He smiles. ‘I do normally have to be a couple of whiskies down before I get into stuff like this, but with you... I guess not.’ He tips his coffee cup to me in a kind of toast as I feel his ankle find mine.
Chapter 11.
I first see Lara again on Sunday morning as I’m heading home from a spin class. She is walking towards me along London Street with a man, her hand wound into his. She’s wearing a long blue-and-white dress that billows around her ankles. Her blonde curls are cropped shorter now, and she’s thinner than she used to be. But it is her smile I recognise first. Like sunshine slicing through cloud.
We’ve not spoken since that night. For years I pictured seeing her again, coming face to face. I practised what I would say. I wondered if anger would overwhelm me, if I might reach out and slap her, or throw a drink at her, if I had one to hand.
She glances up now, sees me. Stops walking. Our eyes meet.
I watch as her boyfriend (or maybe it’s her husband) follows her gaze. As he looks at me, I know he knows. She’s told him everything.
She swallows, takes another couple of steps forward. I do the same.
I can recall very little about our conversation, the last time we spoke. Though I do remember knowing that I never wanted to see her again.
The sky today is surly and grey, the air heavy with humidity. It keeps threatening to rain, a few errant spots landing here and there. It suddenly seems fitting, somehow, as for me, rain is the weather of loss and heartbreak.
Despite everything, her face reflects none of my trepidation. Her eyes glow warm and bright. ‘Neve. Hi. How are you?’

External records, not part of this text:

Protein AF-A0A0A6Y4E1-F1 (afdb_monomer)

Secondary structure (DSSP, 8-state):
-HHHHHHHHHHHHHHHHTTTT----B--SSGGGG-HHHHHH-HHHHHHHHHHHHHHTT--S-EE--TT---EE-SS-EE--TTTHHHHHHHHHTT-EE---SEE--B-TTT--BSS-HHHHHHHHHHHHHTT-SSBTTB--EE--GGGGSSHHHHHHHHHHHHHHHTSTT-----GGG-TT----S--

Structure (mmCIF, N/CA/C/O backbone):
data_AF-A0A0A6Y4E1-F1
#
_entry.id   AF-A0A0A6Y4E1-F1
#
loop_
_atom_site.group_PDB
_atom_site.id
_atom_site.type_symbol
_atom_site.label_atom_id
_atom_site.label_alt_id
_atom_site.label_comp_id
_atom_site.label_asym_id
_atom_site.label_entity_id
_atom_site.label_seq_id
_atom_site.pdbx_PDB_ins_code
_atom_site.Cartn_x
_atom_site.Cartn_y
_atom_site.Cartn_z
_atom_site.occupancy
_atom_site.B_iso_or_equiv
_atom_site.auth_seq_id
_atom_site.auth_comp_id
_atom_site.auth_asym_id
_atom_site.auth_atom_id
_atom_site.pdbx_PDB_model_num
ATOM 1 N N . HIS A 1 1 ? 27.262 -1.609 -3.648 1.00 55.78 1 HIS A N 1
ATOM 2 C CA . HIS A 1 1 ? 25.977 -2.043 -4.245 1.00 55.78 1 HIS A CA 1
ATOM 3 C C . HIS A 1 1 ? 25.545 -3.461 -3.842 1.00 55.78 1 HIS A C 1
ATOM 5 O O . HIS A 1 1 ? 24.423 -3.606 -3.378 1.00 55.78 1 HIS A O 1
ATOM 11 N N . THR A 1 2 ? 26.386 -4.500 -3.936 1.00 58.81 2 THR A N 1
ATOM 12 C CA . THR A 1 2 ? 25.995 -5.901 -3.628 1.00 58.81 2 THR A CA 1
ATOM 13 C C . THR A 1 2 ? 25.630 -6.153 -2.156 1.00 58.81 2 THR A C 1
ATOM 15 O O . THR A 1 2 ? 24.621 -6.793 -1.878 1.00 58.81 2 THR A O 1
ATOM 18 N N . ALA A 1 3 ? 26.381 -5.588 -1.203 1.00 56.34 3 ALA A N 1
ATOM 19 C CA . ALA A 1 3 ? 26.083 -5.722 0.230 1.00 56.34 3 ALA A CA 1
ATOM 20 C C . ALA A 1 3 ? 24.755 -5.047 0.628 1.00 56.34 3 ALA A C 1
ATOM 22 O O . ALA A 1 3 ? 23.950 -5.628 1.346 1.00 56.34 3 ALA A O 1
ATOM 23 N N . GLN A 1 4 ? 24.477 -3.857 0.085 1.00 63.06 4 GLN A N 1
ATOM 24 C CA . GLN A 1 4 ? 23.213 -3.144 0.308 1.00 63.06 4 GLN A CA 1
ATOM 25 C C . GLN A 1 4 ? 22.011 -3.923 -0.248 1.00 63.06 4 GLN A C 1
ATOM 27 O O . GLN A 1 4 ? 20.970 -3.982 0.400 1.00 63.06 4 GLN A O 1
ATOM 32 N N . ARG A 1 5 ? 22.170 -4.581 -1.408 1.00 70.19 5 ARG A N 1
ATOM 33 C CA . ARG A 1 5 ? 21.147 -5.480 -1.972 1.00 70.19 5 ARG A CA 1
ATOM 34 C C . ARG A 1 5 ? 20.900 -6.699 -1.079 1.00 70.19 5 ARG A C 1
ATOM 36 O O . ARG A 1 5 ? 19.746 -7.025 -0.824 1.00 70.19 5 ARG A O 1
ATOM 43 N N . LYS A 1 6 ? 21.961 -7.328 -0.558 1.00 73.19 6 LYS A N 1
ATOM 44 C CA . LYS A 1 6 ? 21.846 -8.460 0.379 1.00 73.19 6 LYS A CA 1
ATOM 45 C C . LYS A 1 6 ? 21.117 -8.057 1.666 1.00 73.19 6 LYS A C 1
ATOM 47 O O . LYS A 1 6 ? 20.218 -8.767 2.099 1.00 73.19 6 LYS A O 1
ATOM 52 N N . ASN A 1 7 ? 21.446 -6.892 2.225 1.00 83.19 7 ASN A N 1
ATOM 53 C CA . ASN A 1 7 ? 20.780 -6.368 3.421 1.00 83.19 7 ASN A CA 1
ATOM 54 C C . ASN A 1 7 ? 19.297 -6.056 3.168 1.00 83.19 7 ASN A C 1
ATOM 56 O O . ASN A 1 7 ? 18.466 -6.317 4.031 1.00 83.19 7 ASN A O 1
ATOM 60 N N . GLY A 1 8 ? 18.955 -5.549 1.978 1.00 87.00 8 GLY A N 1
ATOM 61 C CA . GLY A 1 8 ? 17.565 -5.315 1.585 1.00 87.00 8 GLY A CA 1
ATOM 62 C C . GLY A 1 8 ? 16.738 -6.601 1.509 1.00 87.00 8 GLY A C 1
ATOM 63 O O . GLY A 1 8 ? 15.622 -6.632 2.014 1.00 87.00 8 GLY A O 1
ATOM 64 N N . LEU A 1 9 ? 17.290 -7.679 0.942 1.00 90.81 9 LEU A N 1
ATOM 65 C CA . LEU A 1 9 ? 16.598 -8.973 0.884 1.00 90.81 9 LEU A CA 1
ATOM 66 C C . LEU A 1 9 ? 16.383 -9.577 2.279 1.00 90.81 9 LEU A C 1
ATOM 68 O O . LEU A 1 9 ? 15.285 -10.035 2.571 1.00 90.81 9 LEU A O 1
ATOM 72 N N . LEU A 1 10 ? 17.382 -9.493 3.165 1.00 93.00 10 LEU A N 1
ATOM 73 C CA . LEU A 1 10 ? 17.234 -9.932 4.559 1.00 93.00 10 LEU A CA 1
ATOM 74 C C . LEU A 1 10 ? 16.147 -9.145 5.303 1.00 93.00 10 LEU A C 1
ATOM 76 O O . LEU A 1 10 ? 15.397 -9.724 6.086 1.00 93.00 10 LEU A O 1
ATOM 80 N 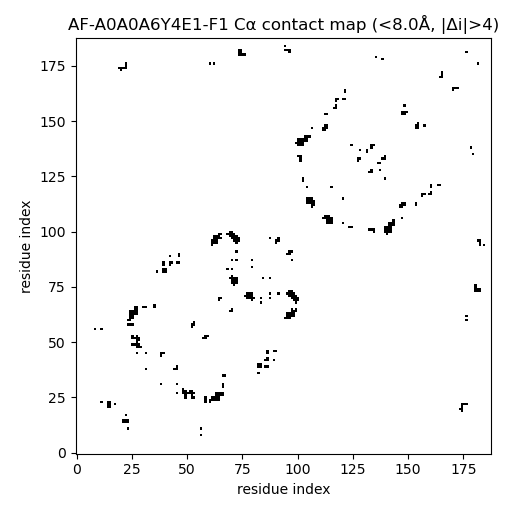N . LEU A 1 11 ? 16.033 -7.837 5.048 1.00 92.19 11 LEU A N 1
ATOM 81 C CA . LEU A 1 11 ? 14.958 -7.022 5.612 1.00 92.19 11 LEU A CA 1
ATOM 82 C C . LEU A 1 11 ? 13.586 -7.469 5.092 1.00 92.19 11 LEU A C 1
ATOM 84 O O . LEU A 1 11 ? 12.659 -7.618 5.880 1.00 92.19 11 LEU A O 1
ATOM 88 N N . VAL A 1 12 ? 13.459 -7.719 3.787 1.00 93.56 12 VAL A N 1
ATOM 89 C CA . VAL A 1 12 ? 12.213 -8.222 3.192 1.00 93.56 12 VAL A CA 1
ATOM 90 C C . VAL A 1 12 ? 11.822 -9.572 3.794 1.00 93.56 12 VAL A C 1
ATOM 92 O O . VAL A 1 12 ? 10.660 -9.761 4.144 1.00 93.56 12 VAL A O 1
ATOM 95 N N . ASP A 1 13 ? 12.771 -10.492 3.965 1.00 94.50 13 ASP A N 1
ATOM 96 C CA . ASP A 1 13 ? 12.500 -11.804 4.559 1.00 94.50 13 ASP A CA 1
ATOM 97 C C . ASP A 1 13 ? 12.133 -11.705 6.050 1.00 94.50 13 ASP A C 1
ATOM 99 O O . ASP A 1 13 ? 11.246 -12.424 6.513 1.00 94.50 13 ASP A O 1
ATOM 103 N N . SER A 1 14 ? 12.730 -10.760 6.784 1.00 95.25 14 SER A N 1
ATOM 104 C CA . SER A 1 14 ? 12.333 -10.436 8.161 1.00 95.25 14 SER A CA 1
ATOM 105 C C . SER A 1 14 ? 10.886 -9.934 8.233 1.00 95.25 14 SER A C 1
ATOM 107 O O . SER A 1 14 ? 10.104 -10.431 9.040 1.00 95.25 14 SER A O 1
ATOM 109 N N . ILE A 1 15 ? 10.488 -9.026 7.332 1.00 94.88 15 ILE A N 1
ATOM 110 C CA . ILE A 1 15 ? 9.106 -8.524 7.259 1.00 94.88 15 ILE A CA 1
ATOM 111 C C . ILE A 1 15 ? 8.138 -9.667 6.923 1.00 94.88 15 ILE A C 1
ATOM 113 O O . ILE A 1 15 ? 7.137 -9.839 7.607 1.00 94.88 15 ILE A O 1
ATOM 117 N N . LYS A 1 16 ? 8.449 -10.515 5.934 1.00 94.81 16 LYS A N 1
ATOM 118 C CA . LYS A 1 16 ? 7.606 -11.687 5.617 1.00 94.81 16 LYS A CA 1
ATOM 119 C C . LYS A 1 16 ? 7.433 -12.631 6.807 1.00 94.81 16 LYS A C 1
ATOM 121 O O . LYS A 1 16 ? 6.365 -13.208 6.973 1.00 94.81 16 LYS A O 1
ATOM 126 N N . SER A 1 17 ? 8.478 -12.795 7.616 1.00 95.94 17 SER A N 1
ATOM 127 C CA . SER A 1 17 ? 8.460 -13.678 8.788 1.00 95.94 17 SER A CA 1
ATOM 128 C C . SER A 1 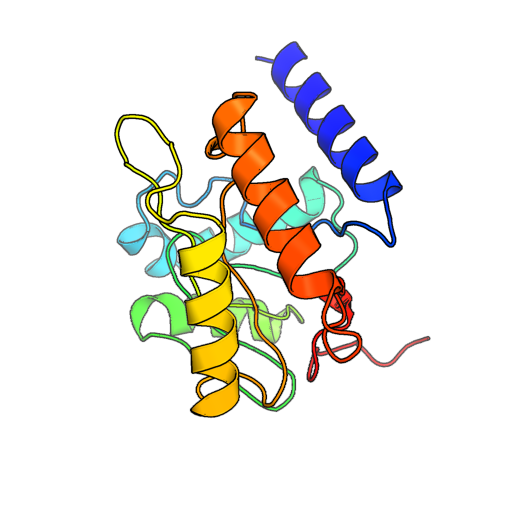17 ? 7.631 -13.118 9.948 1.00 95.94 17 SER A C 1
ATOM 130 O O . SER A 1 17 ? 7.304 -13.862 10.866 1.00 95.94 17 SER A O 1
ATOM 132 N N . ALA A 1 18 ? 7.266 -11.833 9.906 1.00 96.25 18 ALA A N 1
ATOM 133 C CA . ALA A 1 18 ? 6.419 -11.172 10.895 1.00 96.25 18 ALA A CA 1
ATOM 134 C C . ALA A 1 18 ? 4.916 -11.264 10.562 1.00 96.25 18 ALA A C 1
ATOM 136 O O . ALA A 1 18 ? 4.130 -10.435 11.011 1.00 96.25 18 ALA A O 1
ATOM 137 N N . TYR A 1 19 ? 4.496 -12.224 9.739 1.00 94.31 19 TYR A N 1
ATOM 138 C CA . TYR A 1 19 ? 3.080 -12.555 9.577 1.00 94.31 19 TYR A CA 1
ATOM 139 C C . TYR A 1 19 ? 2.538 -13.198 10.877 1.00 94.31 19 TYR A C 1
ATOM 141 O O . TYR A 1 19 ? 3.231 -14.040 11.453 1.00 94.31 19 TYR A O 1
ATOM 149 N N . PRO A 1 20 ? 1.315 -12.871 11.348 1.00 94.69 20 PRO A N 1
ATOM 150 C CA . PRO A 1 20 ? 0.284 -12.058 10.690 1.00 94.69 20 PRO A CA 1
ATOM 151 C C . PRO A 1 20 ? 0.347 -10.552 10.989 1.00 94.69 20 PRO A C 1
ATOM 153 O O . PRO A 1 20 ? -0.568 -9.829 10.626 1.00 94.69 20 PRO A O 1
ATOM 156 N N . GLN A 1 21 ? 1.383 -10.030 11.650 1.00 94.50 21 GLN A N 1
ATOM 157 C CA . GLN A 1 21 ? 1.452 -8.594 11.962 1.00 94.50 21 GLN A CA 1
ATOM 158 C C . GLN A 1 21 ? 1.755 -7.733 10.730 1.00 94.50 21 GLN A C 1
ATOM 160 O O . GLN A 1 21 ? 1.397 -6.556 10.690 1.00 94.50 21 GLN A O 1
ATOM 165 N N . THR A 1 22 ? 2.437 -8.296 9.732 1.00 96.06 22 THR A N 1
ATOM 166 C CA . THR A 1 22 ? 2.738 -7.609 8.474 1.00 96.06 22 THR A CA 1
ATOM 167 C C . THR A 1 22 ? 2.607 -8.543 7.281 1.00 96.06 22 THR A C 1
ATOM 169 O O . THR A 1 22 ? 2.709 -9.763 7.400 1.00 96.06 22 THR A O 1
ATOM 172 N N . VAL A 1 23 ? 2.418 -7.944 6.109 1.00 96.00 23 VAL A N 1
ATOM 173 C CA . VAL A 1 23 ? 2.382 -8.649 4.834 1.00 96.00 23 VAL A CA 1
ATOM 174 C C . VAL A 1 23 ? 3.164 -7.859 3.790 1.00 96.00 23 VAL A C 1
ATOM 176 O O . VAL A 1 23 ? 3.111 -6.629 3.750 1.00 96.00 23 VAL A O 1
ATOM 179 N N . VAL A 1 24 ? 3.911 -8.565 2.941 1.00 96.62 24 VAL A N 1
ATOM 180 C CA . VAL A 1 24 ? 4.637 -7.954 1.821 1.00 96.62 24 VAL A CA 1
ATOM 181 C C . VAL A 1 24 ? 3.768 -8.018 0.570 1.00 96.62 24 VAL A C 1
ATOM 183 O O . VAL A 1 24 ? 3.374 -9.099 0.135 1.00 96.62 24 VAL A O 1
ATOM 186 N N . ALA A 1 25 ? 3.515 -6.853 -0.023 1.00 97.56 25 ALA A N 1
ATOM 187 C CA . ALA A 1 25 ? 2.818 -6.686 -1.294 1.00 97.56 25 ALA A CA 1
ATOM 188 C C . ALA A 1 25 ? 3.727 -5.990 -2.317 1.00 97.56 25 ALA A C 1
ATOM 190 O O . ALA A 1 25 ? 4.770 -5.427 -1.978 1.00 97.56 25 ALA A O 1
ATOM 191 N N . ASN A 1 26 ? 3.343 -6.047 -3.587 1.00 98.38 26 ASN A N 1
ATOM 192 C CA . ASN A 1 26 ? 4.175 -5.599 -4.692 1.00 98.38 26 ASN A CA 1
ATOM 193 C C . ASN A 1 26 ? 3.933 -4.113 -5.019 1.00 98.38 26 ASN A C 1
ATOM 195 O O . ASN A 1 26 ? 2.799 -3.673 -5.207 1.00 98.38 26 ASN A O 1
ATOM 199 N N . HIS A 1 27 ? 5.013 -3.334 -5.095 1.00 98.06 27 HIS A N 1
ATOM 200 C CA . HIS A 1 27 ? 4.972 -1.900 -5.389 1.00 98.06 27 HIS A CA 1
ATOM 201 C C . HIS A 1 27 ? 5.817 -1.510 -6.612 1.00 98.06 27 HIS A C 1
ATOM 203 O O . HIS A 1 27 ? 6.302 -0.385 -6.701 1.00 98.06 27 HIS A O 1
ATOM 209 N N . SER A 1 28 ? 5.953 -2.436 -7.568 1.00 98.44 28 SER A N 1
ATOM 210 C CA . SER A 1 28 ? 6.835 -2.321 -8.735 1.00 98.44 28 SER A CA 1
ATOM 211 C C . SER A 1 28 ? 8.325 -2.375 -8.360 1.00 98.44 28 SER A C 1
ATOM 213 O O . SER A 1 28 ? 8.702 -2.230 -7.197 1.00 98.44 28 SER A O 1
ATOM 215 N N . TYR A 1 29 ? 9.183 -2.672 -9.335 1.00 98.12 29 TYR A N 1
ATOM 216 C CA . TYR A 1 29 ? 10.614 -2.866 -9.103 1.00 98.12 29 TYR A CA 1
ATOM 217 C C . TYR A 1 29 ? 11.371 -1.538 -9.076 1.00 98.12 29 TYR A C 1
ATOM 219 O O . TYR A 1 29 ? 12.191 -1.298 -8.190 1.00 98.12 29 TYR A O 1
ATOM 227 N N . THR A 1 30 ? 11.067 -0.642 -10.015 1.00 97.88 30 THR A N 1
ATOM 228 C CA . THR A 1 30 ? 11.754 0.654 -10.139 1.00 97.88 30 THR A CA 1
ATOM 229 C C . THR A 1 30 ? 11.013 1.810 -9.482 1.00 97.88 30 THR A C 1
ATOM 231 O O . THR A 1 30 ? 11.517 2.936 -9.474 1.00 97.88 30 THR A O 1
ATOM 234 N N . HIS A 1 31 ? 9.794 1.585 -8.981 1.00 97.19 31 HIS A N 1
ATOM 235 C CA . HIS A 1 31 ? 8.899 2.658 -8.549 1.00 97.19 31 HIS A CA 1
ATOM 236 C C . HIS A 1 31 ? 8.729 3.728 -9.654 1.00 97.19 31 HIS A C 1
ATOM 238 O O . HIS A 1 31 ? 8.814 4.944 -9.429 1.00 97.19 31 HIS A O 1
ATOM 244 N N . ALA A 1 32 ? 8.569 3.256 -10.898 1.00 97.31 32 ALA A N 1
ATOM 245 C CA . ALA A 1 32 ? 8.526 4.057 -12.123 1.00 97.31 32 ALA A CA 1
ATOM 246 C C . ALA A 1 32 ? 9.757 4.959 -12.372 1.00 97.31 32 ALA A C 1
ATOM 248 O O . ALA A 1 32 ? 9.687 5.850 -13.223 1.00 97.31 32 ALA A O 1
ATOM 249 N N . ASN A 1 33 ? 10.850 4.805 -11.609 1.00 96.38 33 ASN A N 1
ATOM 250 C CA . ASN A 1 33 ? 11.983 5.738 -11.548 1.00 96.38 33 ASN A CA 1
ATOM 251 C C . ASN A 1 33 ? 11.549 7.212 -11.382 1.00 96.38 33 ASN A C 1
ATOM 253 O O . ASN A 1 33 ? 12.201 8.126 -11.877 1.00 96.38 33 ASN A O 1
ATOM 257 N N . GLY A 1 34 ? 10.396 7.460 -10.748 1.00 95.25 34 GLY A N 1
ATOM 258 C CA . GLY A 1 34 ? 9.802 8.799 -10.627 1.00 95.25 34 GLY A CA 1
ATOM 259 C C . GLY A 1 34 ? 9.141 9.356 -11.901 1.00 95.25 34 GLY A C 1
ATOM 260 O O . GLY A 1 34 ? 8.543 10.432 -11.857 1.00 95.25 34 GLY A O 1
ATOM 261 N N . HIS A 1 35 ? 9.159 8.633 -13.025 1.00 97.44 35 HIS A N 1
ATOM 262 C CA . HIS A 1 35 ? 8.578 9.047 -14.307 1.00 97.44 35 HIS A CA 1
ATOM 263 C C . HIS A 1 35 ? 7.173 8.461 -14.535 1.00 97.44 35 HIS A C 1
ATOM 265 O O . HIS A 1 35 ? 6.886 7.860 -15.572 1.00 97.44 35 HIS A O 1
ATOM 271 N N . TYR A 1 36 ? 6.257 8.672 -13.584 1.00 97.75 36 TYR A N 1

It’s an almost unfathomable question, but Lara always did have a habit of launching into huge, unassailable topics, no matter the context. (As we were getting ready to go out: How many different kinds of love do you reckon there are? Over dinner: Do you think addiction is nature or nurture? While we were watching TV: Would you say cancer’s mostly genetic or environmental?)
It was one of the things I loved most about her. How deeply she made me think.
‘You’re back,’ is all I manage, one of the million things I could say.
‘Temporarily. Family stuff.’ She glances up at the man by her side. ‘This is Felix. Felix, meet Neve.’
He puts out his free hand and grips mine, looks me right in the eyes. His demeanour is gentle and warm, and he is very tall, just as my mother said. Six foot three at least, possibly taller. ‘Pleasure to meet you.’
Is it? I think, the cordiality catching me off guard. You must know our history. And then, You’re American.
‘Felix is my—’
Don’t say husband. Please don’t say husband. I’m not sure I can face hearing about Lara getting married without me. Even though I uninvited her to my own life many years ago.
‘—boyfriend.’
I nod, then can’t come up with anything else to say. Even though there is so much. Too much.
‘You know what,’ Felix says. His voice is very soothing, a deep river of charm. ‘I have some things I need to catch up on, so why don’t you go ahead and grab a coffee? I can see you back at the house.’
What house? I think, wildly, and then, Who are you to suggest we go for coffee?
Lara looks at me. ‘Do you have some time?’
Even just a couple of weeks ago, I’m sure I would have shaken my head and walked away. But everything has changed since then. I have met Ash, who reminds me so much of Jamie, I’ve been pulled unexpectedly back into my life of nearly a decade ago, of which Lara was a huge, unalterable part.
‘Okay,’ I say.
Felix puts an arm around Lara’s shoulders and squeezes her, then pecks her tenderly on the head. ‘You going to be okay?’
She nods meekly, and straight away I marvel at how much she has changed, that when I last knew her, she would have baulked at such over-protectiveness. She might even have shoved an elbow into his ribs.
But she doesn’t do that. And I don’t even comment with my eyes, as I would have done once, because it is no longer my place to.
Lara suggests a cafe we both used to love, and though it feels all wrong to go there – to time-travel back to the days when she was my closest friend – I agree.
Back then, I wouldn’t have known how to survive nine days without her, let alone nine years. But after the accident, my anger became like a creature living inside me. Over the years that followed, I missed her so badly the pain of it felt physical sometimes. But I simply couldn’t picture her face without picturing what she’d done too.